- **Data for processing**

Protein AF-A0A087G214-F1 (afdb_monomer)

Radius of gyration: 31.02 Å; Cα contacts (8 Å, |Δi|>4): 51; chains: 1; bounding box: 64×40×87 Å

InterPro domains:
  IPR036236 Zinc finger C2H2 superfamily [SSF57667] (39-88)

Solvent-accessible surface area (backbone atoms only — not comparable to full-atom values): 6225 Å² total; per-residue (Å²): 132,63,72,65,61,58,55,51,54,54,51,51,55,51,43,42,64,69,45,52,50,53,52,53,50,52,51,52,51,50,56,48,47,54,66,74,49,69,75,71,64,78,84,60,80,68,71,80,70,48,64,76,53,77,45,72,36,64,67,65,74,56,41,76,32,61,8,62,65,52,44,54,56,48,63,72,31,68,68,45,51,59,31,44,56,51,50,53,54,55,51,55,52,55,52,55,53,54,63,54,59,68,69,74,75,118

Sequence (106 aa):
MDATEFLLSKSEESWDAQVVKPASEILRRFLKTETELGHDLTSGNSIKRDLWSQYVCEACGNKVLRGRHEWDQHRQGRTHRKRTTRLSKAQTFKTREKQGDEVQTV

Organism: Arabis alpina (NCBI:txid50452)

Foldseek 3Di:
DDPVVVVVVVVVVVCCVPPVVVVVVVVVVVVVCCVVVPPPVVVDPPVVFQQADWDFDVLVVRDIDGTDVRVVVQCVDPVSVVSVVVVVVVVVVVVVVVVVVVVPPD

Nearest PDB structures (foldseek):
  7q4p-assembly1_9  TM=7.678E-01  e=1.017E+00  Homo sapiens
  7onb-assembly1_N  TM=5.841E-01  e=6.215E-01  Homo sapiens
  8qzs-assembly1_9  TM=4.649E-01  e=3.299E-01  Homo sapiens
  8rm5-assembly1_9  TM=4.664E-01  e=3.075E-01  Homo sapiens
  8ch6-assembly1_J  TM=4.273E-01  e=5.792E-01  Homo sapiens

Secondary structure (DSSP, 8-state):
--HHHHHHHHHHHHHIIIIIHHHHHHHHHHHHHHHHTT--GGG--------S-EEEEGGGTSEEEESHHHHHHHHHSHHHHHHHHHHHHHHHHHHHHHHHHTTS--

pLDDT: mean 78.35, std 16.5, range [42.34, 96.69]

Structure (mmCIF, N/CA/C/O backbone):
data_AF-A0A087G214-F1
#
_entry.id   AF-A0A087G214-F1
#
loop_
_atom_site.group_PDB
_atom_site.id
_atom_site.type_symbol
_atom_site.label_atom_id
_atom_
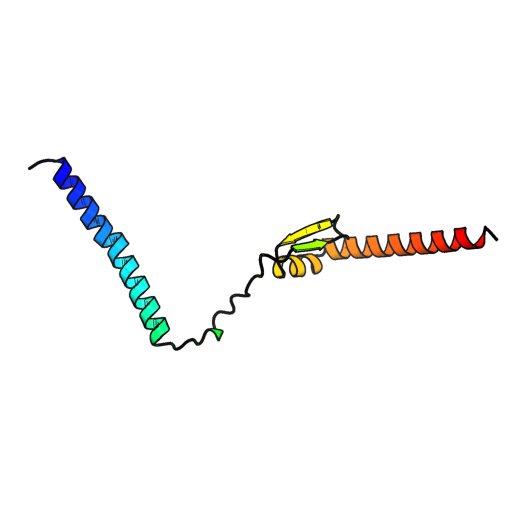site.label_alt_id
_atom_site.label_comp_id
_atom_site.label_asym_id
_atom_site.label_entity_id
_atom_site.label_seq_id
_atom_site.pdbx_PDB_ins_code
_atom_site.Cartn_x
_atom_site.Cartn_y
_atom_site.Cartn_z
_atom_site.occupancy
_atom_site.B_iso_or_equiv
_atom_site.auth_seq_id
_atom_site.auth_comp_id
_atom_site.auth_asym_id
_atom_site.auth_atom_id
_atom_site.pdbx_PDB_model_num
ATOM 1 N N . MET A 1 1 ? 18.335 16.460 -50.367 1.00 55.59 1 MET A N 1
ATOM 2 C CA . MET A 1 1 ? 18.350 15.790 -49.054 1.00 55.59 1 MET A CA 1
ATOM 3 C C . MET A 1 1 ? 17.213 16.401 -48.267 1.00 55.59 1 MET A C 1
ATOM 5 O O . MET A 1 1 ? 17.247 17.607 -48.053 1.00 55.59 1 MET A O 1
ATOM 9 N N . ASP A 1 2 ? 16.160 15.631 -48.004 1.00 70.44 2 ASP A N 1
ATOM 10 C CA . ASP A 1 2 ? 14.984 16.146 -47.306 1.00 70.44 2 ASP A CA 1
ATOM 11 C C . ASP A 1 2 ? 15.277 16.289 -45.805 1.00 70.44 2 ASP A C 1
ATOM 13 O O . ASP A 1 2 ? 15.869 15.404 -45.182 1.00 70.44 2 ASP A O 1
ATOM 17 N N . ALA A 1 3 ? 14.924 17.439 -45.230 1.00 63.91 3 ALA A N 1
ATOM 18 C CA . ALA A 1 3 ? 15.285 17.778 -43.855 1.00 63.91 3 ALA A CA 1
ATOM 19 C C . ALA A 1 3 ? 14.543 16.909 -42.828 1.00 63.91 3 ALA A C 1
ATOM 21 O O . ALA A 1 3 ? 15.036 16.734 -41.712 1.00 63.91 3 ALA A O 1
ATOM 22 N N . THR A 1 4 ? 13.387 16.344 -43.194 1.00 67.69 4 THR A N 1
ATOM 23 C CA . THR A 1 4 ? 12.603 15.509 -42.279 1.00 67.69 4 THR A CA 1
ATOM 24 C C . THR A 1 4 ? 13.183 14.102 -42.150 1.00 67.69 4 THR A C 1
ATOM 26 O O . THR A 1 4 ? 13.318 13.612 -41.028 1.00 67.69 4 THR A O 1
ATOM 29 N N . GLU A 1 5 ? 13.672 13.507 -43.244 1.00 62.69 5 GLU A N 1
ATOM 30 C CA . GLU A 1 5 ? 14.363 12.207 -43.203 1.00 62.69 5 GLU A CA 1
ATOM 31 C C . GLU A 1 5 ? 15.643 12.241 -42.353 1.00 62.69 5 GLU A C 1
ATOM 33 O O . GLU A 1 5 ? 15.936 11.303 -41.610 1.00 62.69 5 GLU A O 1
ATOM 38 N N . PHE A 1 6 ? 16.386 13.350 -42.391 1.00 61.88 6 PHE A N 1
ATOM 39 C CA . PHE A 1 6 ? 17.620 13.497 -41.615 1.00 61.88 6 PHE A CA 1
ATOM 40 C C . PHE A 1 6 ? 17.380 13.608 -40.101 1.00 61.88 6 PHE A C 1
ATOM 42 O O . PHE A 1 6 ? 18.188 13.125 -39.305 1.00 61.88 6 PHE A O 1
ATOM 49 N N . LEU A 1 7 ? 16.279 14.242 -39.687 1.00 61.34 7 LEU A N 1
ATOM 50 C CA . LEU A 1 7 ? 15.914 14.357 -38.272 1.00 61.34 7 LEU A CA 1
ATOM 51 C C . LEU A 1 7 ? 15.367 13.033 -37.723 1.00 61.34 7 LEU A C 1
ATOM 53 O O . LEU A 1 7 ? 15.717 12.650 -36.606 1.00 61.34 7 LEU A O 1
ATOM 57 N N . LEU A 1 8 ? 14.574 12.313 -38.524 1.00 63.00 8 LEU A N 1
ATOM 58 C CA . LEU A 1 8 ? 14.038 10.997 -38.168 1.00 63.00 8 LEU A CA 1
ATOM 59 C C . LEU A 1 8 ? 15.157 9.964 -37.996 1.00 63.00 8 LEU A C 1
ATOM 61 O O . LEU A 1 8 ? 15.252 9.345 -36.936 1.00 63.00 8 LEU A O 1
ATOM 65 N N . SER A 1 9 ? 16.070 9.868 -38.966 1.00 60.09 9 SER A N 1
ATOM 66 C CA . SER A 1 9 ? 17.202 8.931 -38.925 1.00 60.09 9 SER A CA 1
ATOM 67 C C . SER A 1 9 ? 18.117 9.157 -37.713 1.00 60.09 9 SER A C 1
ATOM 69 O O . SER A 1 9 ? 18.505 8.207 -37.035 1.00 60.09 9 SER A O 1
ATOM 71 N N . LYS A 1 10 ? 18.396 10.419 -37.358 1.00 62.16 10 LYS A N 1
ATOM 72 C CA . LYS A 1 10 ? 19.189 10.743 -36.160 1.00 62.16 10 LYS A CA 1
ATOM 73 C C . LYS A 1 10 ? 18.492 10.368 -34.854 1.00 62.16 10 LYS A C 1
ATOM 75 O O . LYS A 1 10 ? 19.161 9.988 -33.893 1.00 62.16 10 LYS A O 1
ATOM 80 N N . SER A 1 11 ? 17.169 10.511 -34.798 1.00 62.09 11 SER A N 1
ATOM 81 C CA . SER A 1 11 ? 16.388 10.184 -33.601 1.00 62.09 11 SER A CA 1
ATOM 82 C C . SER A 1 11 ? 16.301 8.675 -33.355 1.00 62.09 11 SER A C 1
ATOM 84 O O . SER A 1 11 ? 16.419 8.239 -32.210 1.00 62.09 11 SER A O 1
ATOM 86 N N . GLU A 1 12 ? 16.190 7.880 -34.420 1.00 67.44 12 GLU A N 1
ATOM 87 C CA . GLU A 1 12 ? 16.157 6.417 -34.357 1.00 67.44 12 GLU A CA 1
ATOM 88 C C . GLU A 1 12 ? 17.509 5.842 -33.914 1.00 67.44 12 GLU A C 1
ATOM 90 O O . GLU A 1 12 ? 17.565 5.049 -32.974 1.00 67.44 12 GLU A O 1
ATOM 95 N N . GLU A 1 13 ? 18.612 6.323 -34.495 1.00 70.50 13 GLU A N 1
ATOM 96 C CA . GLU A 1 13 ? 19.964 5.906 -34.099 1.00 70.50 13 GLU A CA 1
ATOM 97 C C . GLU A 1 13 ? 20.280 6.292 -32.640 1.00 70.50 13 GLU A C 1
ATOM 9
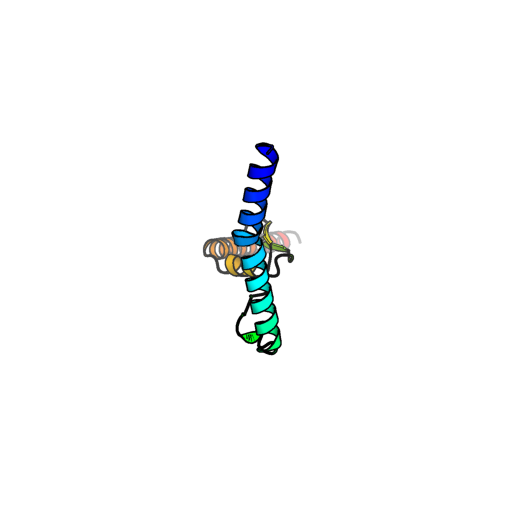9 O O . GLU A 1 13 ? 20.881 5.518 -31.889 1.00 70.50 13 GLU A O 1
ATOM 104 N N . SER A 1 14 ? 19.806 7.461 -32.188 1.00 80.81 14 SER A N 1
ATOM 105 C CA . SER A 1 14 ? 19.939 7.887 -30.790 1.00 80.81 14 SER A CA 1
ATOM 106 C C . SER A 1 14 ? 19.137 7.006 -29.827 1.00 80.81 14 SER A C 1
ATOM 108 O O . SER A 1 14 ? 19.599 6.739 -28.716 1.00 80.81 14 SER A O 1
ATOM 110 N N . TRP A 1 15 ? 17.941 6.563 -30.218 1.00 86.31 15 TRP A N 1
ATOM 111 C CA . TRP A 1 15 ? 17.100 5.697 -29.392 1.00 86.31 15 TRP A CA 1
ATOM 112 C C . TRP A 1 15 ? 17.663 4.277 -29.300 1.00 86.31 15 TRP A C 1
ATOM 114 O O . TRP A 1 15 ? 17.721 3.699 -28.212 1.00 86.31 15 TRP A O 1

- **Brief**
Word for word, restate the lines running from the one containing "ATOM 105 C CA" through the final line of the records above, and nothing besides.

- **Problem solution**
ATOM 105 C CA . SER A 1 14 ? 19.939 7.887 -30.790 1.00 80.81 14 SER A CA 1
ATOM 106 C C . SER A 1 14 ? 19.137 7.006 -29.827 1.00 80.81 14 SER A C 1
ATOM 108 O O . SER A 1 14 ? 19.599 6.739 -28.716 1.00 80.81 14 SER A O 1
ATOM 110 N N . TRP A 1 15 ? 17.941 6.563 -30.218 1.00 86.31 15 TRP A N 1
ATOM 111 C CA . TRP A 1 15 ? 17.100 5.697 -29.392 1.00 86.31 15 TRP A CA 1
ATOM 112 C C . TRP A 1 15 ? 17.663 4.277 -29.300 1.00 86.31 15 TRP A C 1
ATOM 114 O O . TRP A 1 15 ? 17.721 3.699 -28.212 1.00 86.31 15 TRP A O 1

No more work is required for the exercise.